Yahoo announced yesterday that they were releasing detailed documentation on the Robots Exclusion Protocol (REP) and how Yahoo, Google and MSN would handle it. The REP, commonly utilized by webmasters in the form of a robots.txt file or in META tags, has been around since the 90s. By specifying certain robot rules, such as noindex or nofollow, webmasters can in some ways “hide” sections of their website which they do not want included in search results.
Yahoo’s announcement that they’ve been working with Google and MSN for the past couple years to develop a more standard approach to the REP is good news for SEOs. But more importantly, the fact that they are disclosing details of how they deal with REP directives makes it easier for webmasters to work with them. For the most part, this isn’t earthshattering news, since many SEOs have already conducted their own tests and pretty much have already figured out what works and what doesn’t.
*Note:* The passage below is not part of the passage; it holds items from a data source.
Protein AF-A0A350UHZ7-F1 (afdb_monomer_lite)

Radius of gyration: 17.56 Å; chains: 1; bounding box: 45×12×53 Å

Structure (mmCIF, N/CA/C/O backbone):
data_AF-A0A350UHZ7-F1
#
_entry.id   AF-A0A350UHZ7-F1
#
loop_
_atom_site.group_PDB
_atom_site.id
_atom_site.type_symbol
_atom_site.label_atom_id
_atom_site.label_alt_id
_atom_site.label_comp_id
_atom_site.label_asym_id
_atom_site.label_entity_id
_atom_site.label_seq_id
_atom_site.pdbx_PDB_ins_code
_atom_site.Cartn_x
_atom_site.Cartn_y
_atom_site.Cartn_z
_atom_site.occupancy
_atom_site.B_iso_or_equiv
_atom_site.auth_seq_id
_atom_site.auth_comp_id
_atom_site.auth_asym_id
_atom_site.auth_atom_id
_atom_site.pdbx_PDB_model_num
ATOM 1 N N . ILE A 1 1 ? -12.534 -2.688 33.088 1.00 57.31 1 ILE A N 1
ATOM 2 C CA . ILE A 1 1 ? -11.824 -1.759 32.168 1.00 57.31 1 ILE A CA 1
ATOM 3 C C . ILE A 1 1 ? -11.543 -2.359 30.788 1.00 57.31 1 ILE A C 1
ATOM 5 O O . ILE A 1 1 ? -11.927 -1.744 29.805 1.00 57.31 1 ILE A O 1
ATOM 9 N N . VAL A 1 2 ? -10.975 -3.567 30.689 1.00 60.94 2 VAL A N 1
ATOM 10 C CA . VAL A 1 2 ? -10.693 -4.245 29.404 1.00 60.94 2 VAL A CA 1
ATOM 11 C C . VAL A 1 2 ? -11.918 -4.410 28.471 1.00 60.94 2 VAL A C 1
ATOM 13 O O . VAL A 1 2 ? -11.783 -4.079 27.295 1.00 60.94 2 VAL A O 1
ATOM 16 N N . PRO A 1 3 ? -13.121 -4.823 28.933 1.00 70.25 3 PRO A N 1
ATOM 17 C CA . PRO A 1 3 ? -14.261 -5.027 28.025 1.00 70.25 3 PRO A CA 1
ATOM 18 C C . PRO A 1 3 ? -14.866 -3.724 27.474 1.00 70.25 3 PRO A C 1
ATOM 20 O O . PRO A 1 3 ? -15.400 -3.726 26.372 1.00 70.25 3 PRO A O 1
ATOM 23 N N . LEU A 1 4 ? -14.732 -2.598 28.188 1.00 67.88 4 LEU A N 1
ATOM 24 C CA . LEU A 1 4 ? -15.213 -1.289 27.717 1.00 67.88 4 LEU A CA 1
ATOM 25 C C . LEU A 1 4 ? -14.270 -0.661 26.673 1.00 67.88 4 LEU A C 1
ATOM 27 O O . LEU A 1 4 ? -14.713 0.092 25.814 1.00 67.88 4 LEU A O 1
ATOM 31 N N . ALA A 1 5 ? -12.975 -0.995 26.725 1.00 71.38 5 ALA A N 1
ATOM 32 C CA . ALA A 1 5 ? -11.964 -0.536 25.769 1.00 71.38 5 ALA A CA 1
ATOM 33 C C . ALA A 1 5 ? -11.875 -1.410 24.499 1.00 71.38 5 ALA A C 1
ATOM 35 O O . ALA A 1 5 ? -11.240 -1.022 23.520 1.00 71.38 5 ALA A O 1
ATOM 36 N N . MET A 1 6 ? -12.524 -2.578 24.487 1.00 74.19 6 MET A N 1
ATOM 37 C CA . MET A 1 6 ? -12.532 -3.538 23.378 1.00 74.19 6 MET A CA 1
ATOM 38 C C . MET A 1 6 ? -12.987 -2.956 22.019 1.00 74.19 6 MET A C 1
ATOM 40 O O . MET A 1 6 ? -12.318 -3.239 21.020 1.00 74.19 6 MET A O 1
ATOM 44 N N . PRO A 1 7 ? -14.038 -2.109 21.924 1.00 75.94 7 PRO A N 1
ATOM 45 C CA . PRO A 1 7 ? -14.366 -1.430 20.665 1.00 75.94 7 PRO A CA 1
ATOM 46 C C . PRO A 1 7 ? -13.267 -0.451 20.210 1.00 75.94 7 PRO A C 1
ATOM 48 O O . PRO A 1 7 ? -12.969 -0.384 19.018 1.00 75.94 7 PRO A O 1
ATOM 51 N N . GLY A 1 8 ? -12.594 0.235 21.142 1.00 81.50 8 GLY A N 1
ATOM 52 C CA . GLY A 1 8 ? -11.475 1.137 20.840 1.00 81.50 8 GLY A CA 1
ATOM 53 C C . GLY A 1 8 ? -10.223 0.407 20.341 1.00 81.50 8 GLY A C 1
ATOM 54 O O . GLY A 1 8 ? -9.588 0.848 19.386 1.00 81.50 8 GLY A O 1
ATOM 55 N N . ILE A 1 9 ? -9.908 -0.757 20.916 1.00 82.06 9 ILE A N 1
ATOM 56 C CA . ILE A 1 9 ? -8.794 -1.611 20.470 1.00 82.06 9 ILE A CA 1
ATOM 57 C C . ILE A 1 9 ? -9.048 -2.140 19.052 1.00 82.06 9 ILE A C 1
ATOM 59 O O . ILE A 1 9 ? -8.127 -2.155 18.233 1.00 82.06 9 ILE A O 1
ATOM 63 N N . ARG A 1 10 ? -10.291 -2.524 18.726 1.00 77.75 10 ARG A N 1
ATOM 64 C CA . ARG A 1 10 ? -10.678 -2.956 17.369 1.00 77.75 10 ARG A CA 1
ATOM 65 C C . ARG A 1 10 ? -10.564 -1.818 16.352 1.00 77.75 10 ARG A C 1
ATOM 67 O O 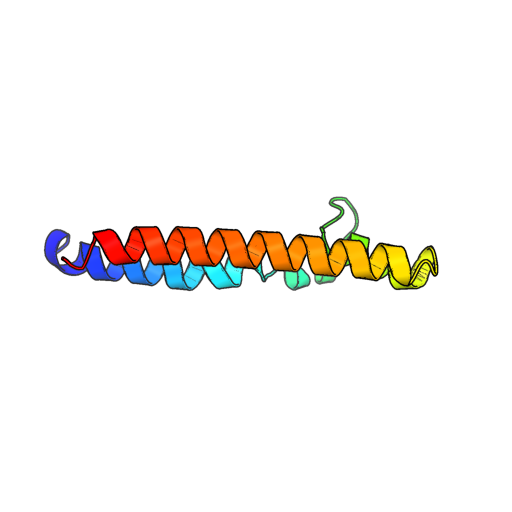. ARG A 1 10 ? -10.035 -2.032 15.268 1.00 77.75 10 ARG A O 1
ATOM 74 N N . ALA A 1 11 ? -10.996 -0.608 16.705 1.00 80.00 11 ALA A N 1
ATOM 75 C CA . ALA A 1 11 ? -10.842 0.557 15.835 1.00 80.00 11 ALA A CA 1
ATOM 76 C C . ALA A 1 11 ? -9.360 0.922 15.617 1.00 80.00 11 ALA A C 1
ATOM 78 O O . ALA A 1 11 ? -8.931 1.115 14.480 1.00 80.00 11 ALA A O 1
ATOM 79 N N . GLY A 1 12 ? -8.558 0.942 16.687 1.00 82.62 12 GLY A N 1
ATOM 80 C CA . GLY A 1 12 ? -7.133 1.280 16.623 1.00 82.62 12 GLY A CA 1
ATOM 81 C C . GLY A 1 12 ? -6.299 0.275 15.825 1.00 82.62 12 GLY A C 1
ATOM 82 O O . GLY A 1 12 ? -5.434 0.671 15.046 1.00 82.62 12 GLY A O 1
ATOM 83 N N . SER A 1 13 ? -6.590 -1.021 15.949 1.00 81.38 13 SER A N 1
ATOM 84 C CA . SER A 1 13 ? -5.892 -2.058 15.176 1.00 81.38 13 SER A CA 1
ATOM 85 C C . SER A 1 13 ? -6.188 -1.969 13.675 1.00 81.38 13 SER A C 1
ATOM 87 O O . SER A 1 13 ? -5.273 -2.133 12.872 1.00 81.38 13 SER A O 1
ATOM 89 N N . ILE A 1 14 ? -7.414 -1.616 13.277 1.00 79.38 14 ILE A N 1
ATOM 90 C CA . ILE A 1 14 ? -7.757 -1.380 11.864 1.00 79.38 14 ILE A CA 1
ATOM 91 C C . ILE A 1 14 ? -7.074 -0.109 11.337 1.00 79.38 14 ILE A C 1
ATOM 93 O O . ILE A 1 14 ? -6.548 -0.113 10.223 1.00 79.38 14 ILE A O 1
ATOM 97 N N . LEU A 1 15 ? -7.018 0.950 12.152 1.00 83.44 15 LEU A N 1
ATOM 98 C CA . LEU A 1 15 ? -6.392 2.226 11.793 1.00 83.44 15 LEU A CA 1
ATOM 99 C C . LEU A 1 15 ? -4.879 2.093 11.547 1.00 83.44 15 LEU A C 1
ATOM 101 O O . LEU A 1 15 ? -4.3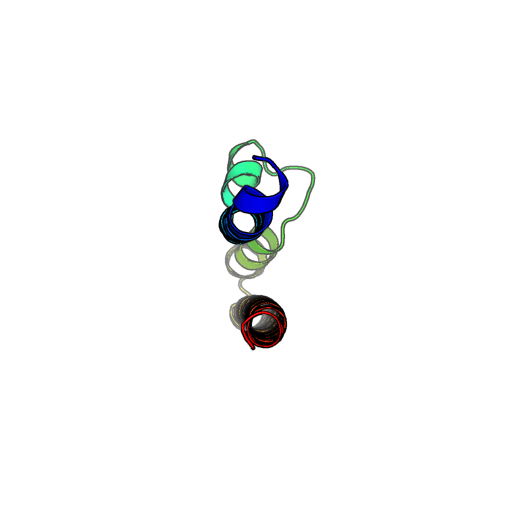53 2.786 10.686 1.00 83.44 15 LEU A O 1
ATOM 105 N N . VAL A 1 16 ? -4.192 1.173 12.235 1.00 79.25 16 VAL A N 1
ATOM 106 C CA . VAL A 1 16 ? -2.767 0.854 12.003 1.00 79.25 16 VAL A CA 1
ATOM 107 C C . VAL A 1 16 ? -2.567 -0.158 10.866 1.00 79.25 16 VAL A C 1
ATOM 109 O O . VAL A 1 16 ? -1.593 -0.067 10.122 1.00 79.25 16 VAL A O 1
ATOM 112 N N . PHE A 1 17 ? -3.494 -1.099 10.670 1.00 75.06 17 PHE A N 1
ATOM 113 C CA . PHE A 1 17 ? -3.369 -2.123 9.628 1.00 75.06 17 PHE A CA 1
ATOM 114 C C . PHE A 1 17 ? -3.385 -1.535 8.206 1.00 75.06 17 PHE A C 1
ATOM 116 O O . PHE A 1 17 ? -2.607 -1.956 7.351 1.00 75.06 17 PHE A O 1
ATOM 123 N N . ILE A 1 18 ? -4.226 -0.525 7.962 1.00 75.06 18 ILE A N 1
ATOM 124 C CA . ILE A 1 18 ? -4.336 0.163 6.664 1.00 75.06 18 ILE A CA 1
ATOM 125 C C . ILE A 1 18 ? -2.996 0.796 6.219 1.00 75.06 18 ILE A C 1
ATOM 127 O O . ILE A 1 18 ? -2.529 0.470 5.126 1.00 75.06 18 ILE A O 1
ATOM 131 N N . PRO A 1 19 ? -2.330 1.654 7.020 1.00 72.12 19 PRO A N 1
ATOM 132 C CA . PRO A 1 19 ? -1.040 2.229 6.650 1.00 72.12 19 PRO A CA 1
ATOM 133 C C . PRO A 1 19 ? 0.094 1.197 6.632 1.00 72.12 19 PRO A C 1
ATOM 135 O O . PRO A 1 19 ? 1.005 1.345 5.823 1.00 72.12 19 PRO A O 1
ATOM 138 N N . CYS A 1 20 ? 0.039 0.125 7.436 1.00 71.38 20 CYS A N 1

Besides the common robots.txt file and META tag directives, Yahoo describes a couple directives which they support which are not supported by Google or MSN at this time:
Crawl-Delay: Allows a site to delay the frequency with which a crawler checks for new content
NOYDIR META Tag: This is similar to the NOODP META Tag but applies to the Yahoo! Directory, instead of the Open Directory Project
Robots-nocontent Tag: Allows you to identify the main content of your page so that the Yahoo crawler targets the right pages on your site for specific search queries by marking out non content parts of your page. Yahoo won’t use the sections tagged as such for indexing the page or for the abstract in the search results.
Google also provides their own REP information in their webmaster help center, How do I use a robots.txt file to control access to my site?